### [What is needed]
Find and copy each line of the records where the string "backbone" shows up.
***** Information *****
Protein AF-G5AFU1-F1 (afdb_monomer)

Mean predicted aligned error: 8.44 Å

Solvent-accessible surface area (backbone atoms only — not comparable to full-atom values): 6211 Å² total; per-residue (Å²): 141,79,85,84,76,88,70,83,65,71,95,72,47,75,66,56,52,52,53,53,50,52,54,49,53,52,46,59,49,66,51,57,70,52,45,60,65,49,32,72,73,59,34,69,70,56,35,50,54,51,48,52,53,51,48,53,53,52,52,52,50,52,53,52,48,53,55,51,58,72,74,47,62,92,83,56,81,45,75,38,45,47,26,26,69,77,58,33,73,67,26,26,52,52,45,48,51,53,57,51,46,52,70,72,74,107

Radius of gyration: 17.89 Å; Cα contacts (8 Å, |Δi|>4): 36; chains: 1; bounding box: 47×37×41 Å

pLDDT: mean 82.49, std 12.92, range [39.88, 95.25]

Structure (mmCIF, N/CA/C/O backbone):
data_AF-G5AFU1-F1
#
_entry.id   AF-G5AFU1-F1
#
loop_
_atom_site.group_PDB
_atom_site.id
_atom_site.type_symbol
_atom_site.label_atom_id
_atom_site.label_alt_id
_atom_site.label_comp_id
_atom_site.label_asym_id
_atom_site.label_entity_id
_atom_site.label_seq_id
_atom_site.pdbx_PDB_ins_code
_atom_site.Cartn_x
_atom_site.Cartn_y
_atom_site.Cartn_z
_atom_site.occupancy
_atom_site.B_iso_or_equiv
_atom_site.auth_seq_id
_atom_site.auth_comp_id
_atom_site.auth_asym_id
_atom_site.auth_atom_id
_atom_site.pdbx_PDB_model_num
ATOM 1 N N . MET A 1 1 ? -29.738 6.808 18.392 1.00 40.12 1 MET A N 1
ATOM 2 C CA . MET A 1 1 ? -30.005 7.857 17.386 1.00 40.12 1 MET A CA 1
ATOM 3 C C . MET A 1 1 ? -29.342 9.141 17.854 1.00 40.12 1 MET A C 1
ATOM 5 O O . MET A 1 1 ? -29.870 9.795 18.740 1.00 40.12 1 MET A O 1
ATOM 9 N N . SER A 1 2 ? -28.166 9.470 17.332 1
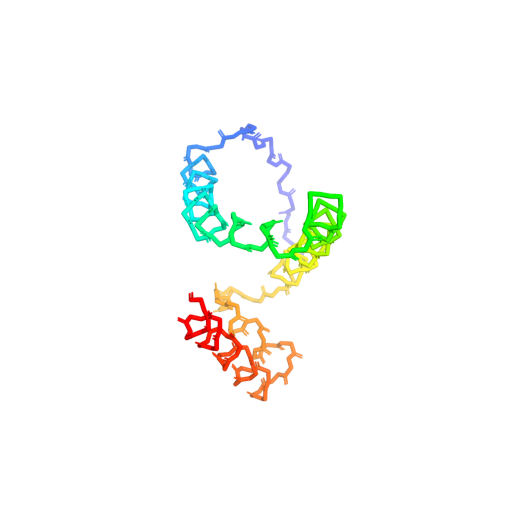.00 39.88 2 SER A N 1
ATOM 10 C CA . SER A 1 2 ? -27.514 10.764 17.559 1.00 39.88 2 SER A CA 1
ATOM 11 C C . SER A 1 2 ? -27.225 11.380 16.195 1.00 39.88 2 SER A C 1
ATOM 13 O O . SER A 1 2 ? -26.728 10.717 15.288 1.00 39.88 2 SER A O 1
ATOM 15 N N . ALA A 1 3 ? -27.689 12.615
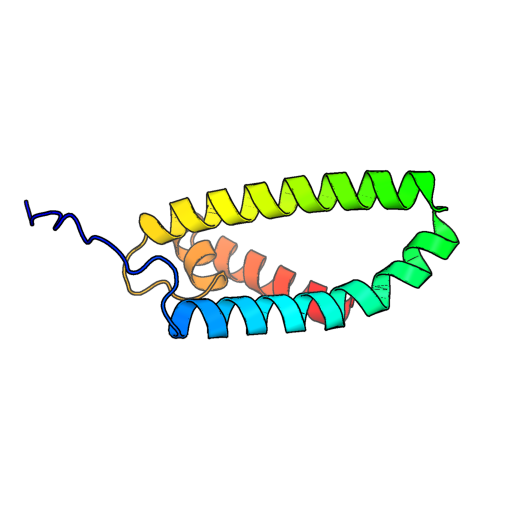 16.044 1.00 40.84 3 ALA A N 1
ATOM 16 C CA . ALA A 1 3 ? -27.848 13.338 14.796 1.00 40.84 3 ALA A CA 1
ATOM 17 C C . ALA A 1 3 ? -26.555 13.438 13.974 1.00 40.84 3 ALA A C 1
ATOM 19 O O . ALA A 1 3 ? -25.489 13.731 14.507 1.00 40.84 3 ALA A O 1
ATOM 20 N N . THR A 1 4 ? -26.683 13.272 12.657 1.00 49.94 4 THR A N 1
ATOM 21 C CA . THR A 1 4 ? -25.713 13.733 11.662 1.00 49.94 4 THR A CA 1
ATOM 22 C C . THR A 1 4 ? -25.883 15.244 11.492 1.00 49.94 4 THR A C 1
ATOM 24 O O . THR A 1 4 ? -26.881 15.664 10.903 1.00 49.94 4 THR A O 1
ATOM 27 N N . PRO A 1 5 ? -24.956 16.101 11.955 1.00 45.16 5 PRO A N 1
ATOM 28 C CA . PRO A 1 5 ? -24.937 17.468 11.476 1.00 45.16 5 PRO A CA 1
ATOM 29 C C . PRO A 1 5 ? -24.353 17.445 10.061 1.00 45.16 5 PRO A C 1
ATOM 31 O O . PRO A 1 5 ? -23.242 16.960 9.839 1.00 45.16 5 PRO A O 1
ATOM 34 N N . ALA A 1 6 ? -25.104 17.975 9.098 1.00 50.94 6 ALA A N 1
ATOM 35 C CA . ALA A 1 6 ? -24.602 18.322 7.777 1.00 50.94 6 ALA A CA 1
ATOM 36 C C . ALA A 1 6 ? -23.532 19.420 7.928 1.00 50.94 6 ALA A C 1
ATOM 38 O O . ALA A 1 6 ? -23.809 20.614 7.829 1.00 50.94 6 ALA A O 1
ATOM 39 N N . ARG A 1 7 ? -22.296 19.022 8.251 1.00 45.75 7 ARG A N 1
ATOM 40 C CA . ARG A 1 7 ? -21.148 19.923 8.309 1.00 45.75 7 ARG A CA 1
ATOM 41 C C . ARG A 1 7 ? -20.796 20.279 6.869 1.00 45.75 7 ARG A C 1
ATOM 43 O O . ARG A 1 7 ? -20.229 19.464 6.149 1.00 45.75 7 ARG A O 1
ATOM 50 N N . ARG A 1 8 ? -21.111 21.507 6.457 1.00 54.00 8 ARG A N 1
ATOM 51 C CA . ARG A 1 8 ? -20.423 22.175 5.345 1.00 54.00 8 ARG A CA 1
ATOM 52 C C . ARG A 1 8 ? -18.945 22.236 5.746 1.00 54.00 8 ARG A C 1
ATOM 54 O O . ARG A 1 8 ? -18.547 23.106 6.51
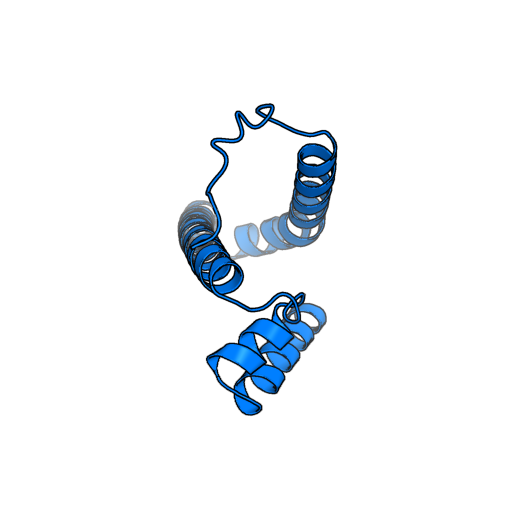4 1.00 54.00 8 ARG A O 1
ATOM 61 N N . SER A 1 9 ? -18.162 21.232 5.370 1.00 49.78 9 SER A N 1
ATOM 62 C CA . SER A 1 9 ? -16.730 21.203 5.647 1.00 49.78 9 SER A CA 1
ATOM 63 C C . SER A 1 9 ? -16.074 22.326 4.842 1.00 49.78 9 SER A C 1
ATOM 65 O O . SER A 1 9 ? -16.316 22.393 3.633 1.00 49.78 9 SER A O 1
ATOM 67 N N . PRO A 1 10 ? -15.275 23.222 5.453 1.00 54.62 10 PRO A N 1
ATOM 68 C CA . PRO A 1 10 ? -14.385 24.065 4.667 1.00 54.62 10 PRO A CA 1
ATOM 69 C C . PRO A 1 10 ? -13.548 23.126 3.800 1.00 54.62 10 PRO A C 1
ATOM 71 O O . PRO A 1 10 ? -13.013 22.139 4.296 1.00 54.62 10 PRO A O 1
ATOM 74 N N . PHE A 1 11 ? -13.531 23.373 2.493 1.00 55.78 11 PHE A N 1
*****
### [Answer box]
Solvent-accessible surface area (backbone atoms only — not comparable to full-atom values): 6211 Å² total; per-residue (Å²): 141,79,85,84,76,88,70,83,65,71,95,72,47,75,66,56,52,52,53,53,50,52,54,49,53,52,46,59,49,66,51,57,70,52,45,60,65,49,32,72,73,59,34,69,70,56,35,50,54,51,48,52,53,51,48,53,53,52,52,52,50,52,53,52,48,53,55,51,58,72,74,47,62,92,83,56,81,45,75,38,45,47,26,26,69,77,58,33,73,67,26,26,52,52,45,48,51,53,57,51,46,52,70,72,74,107
Structure (mmCIF, N/CA/C/O backbone):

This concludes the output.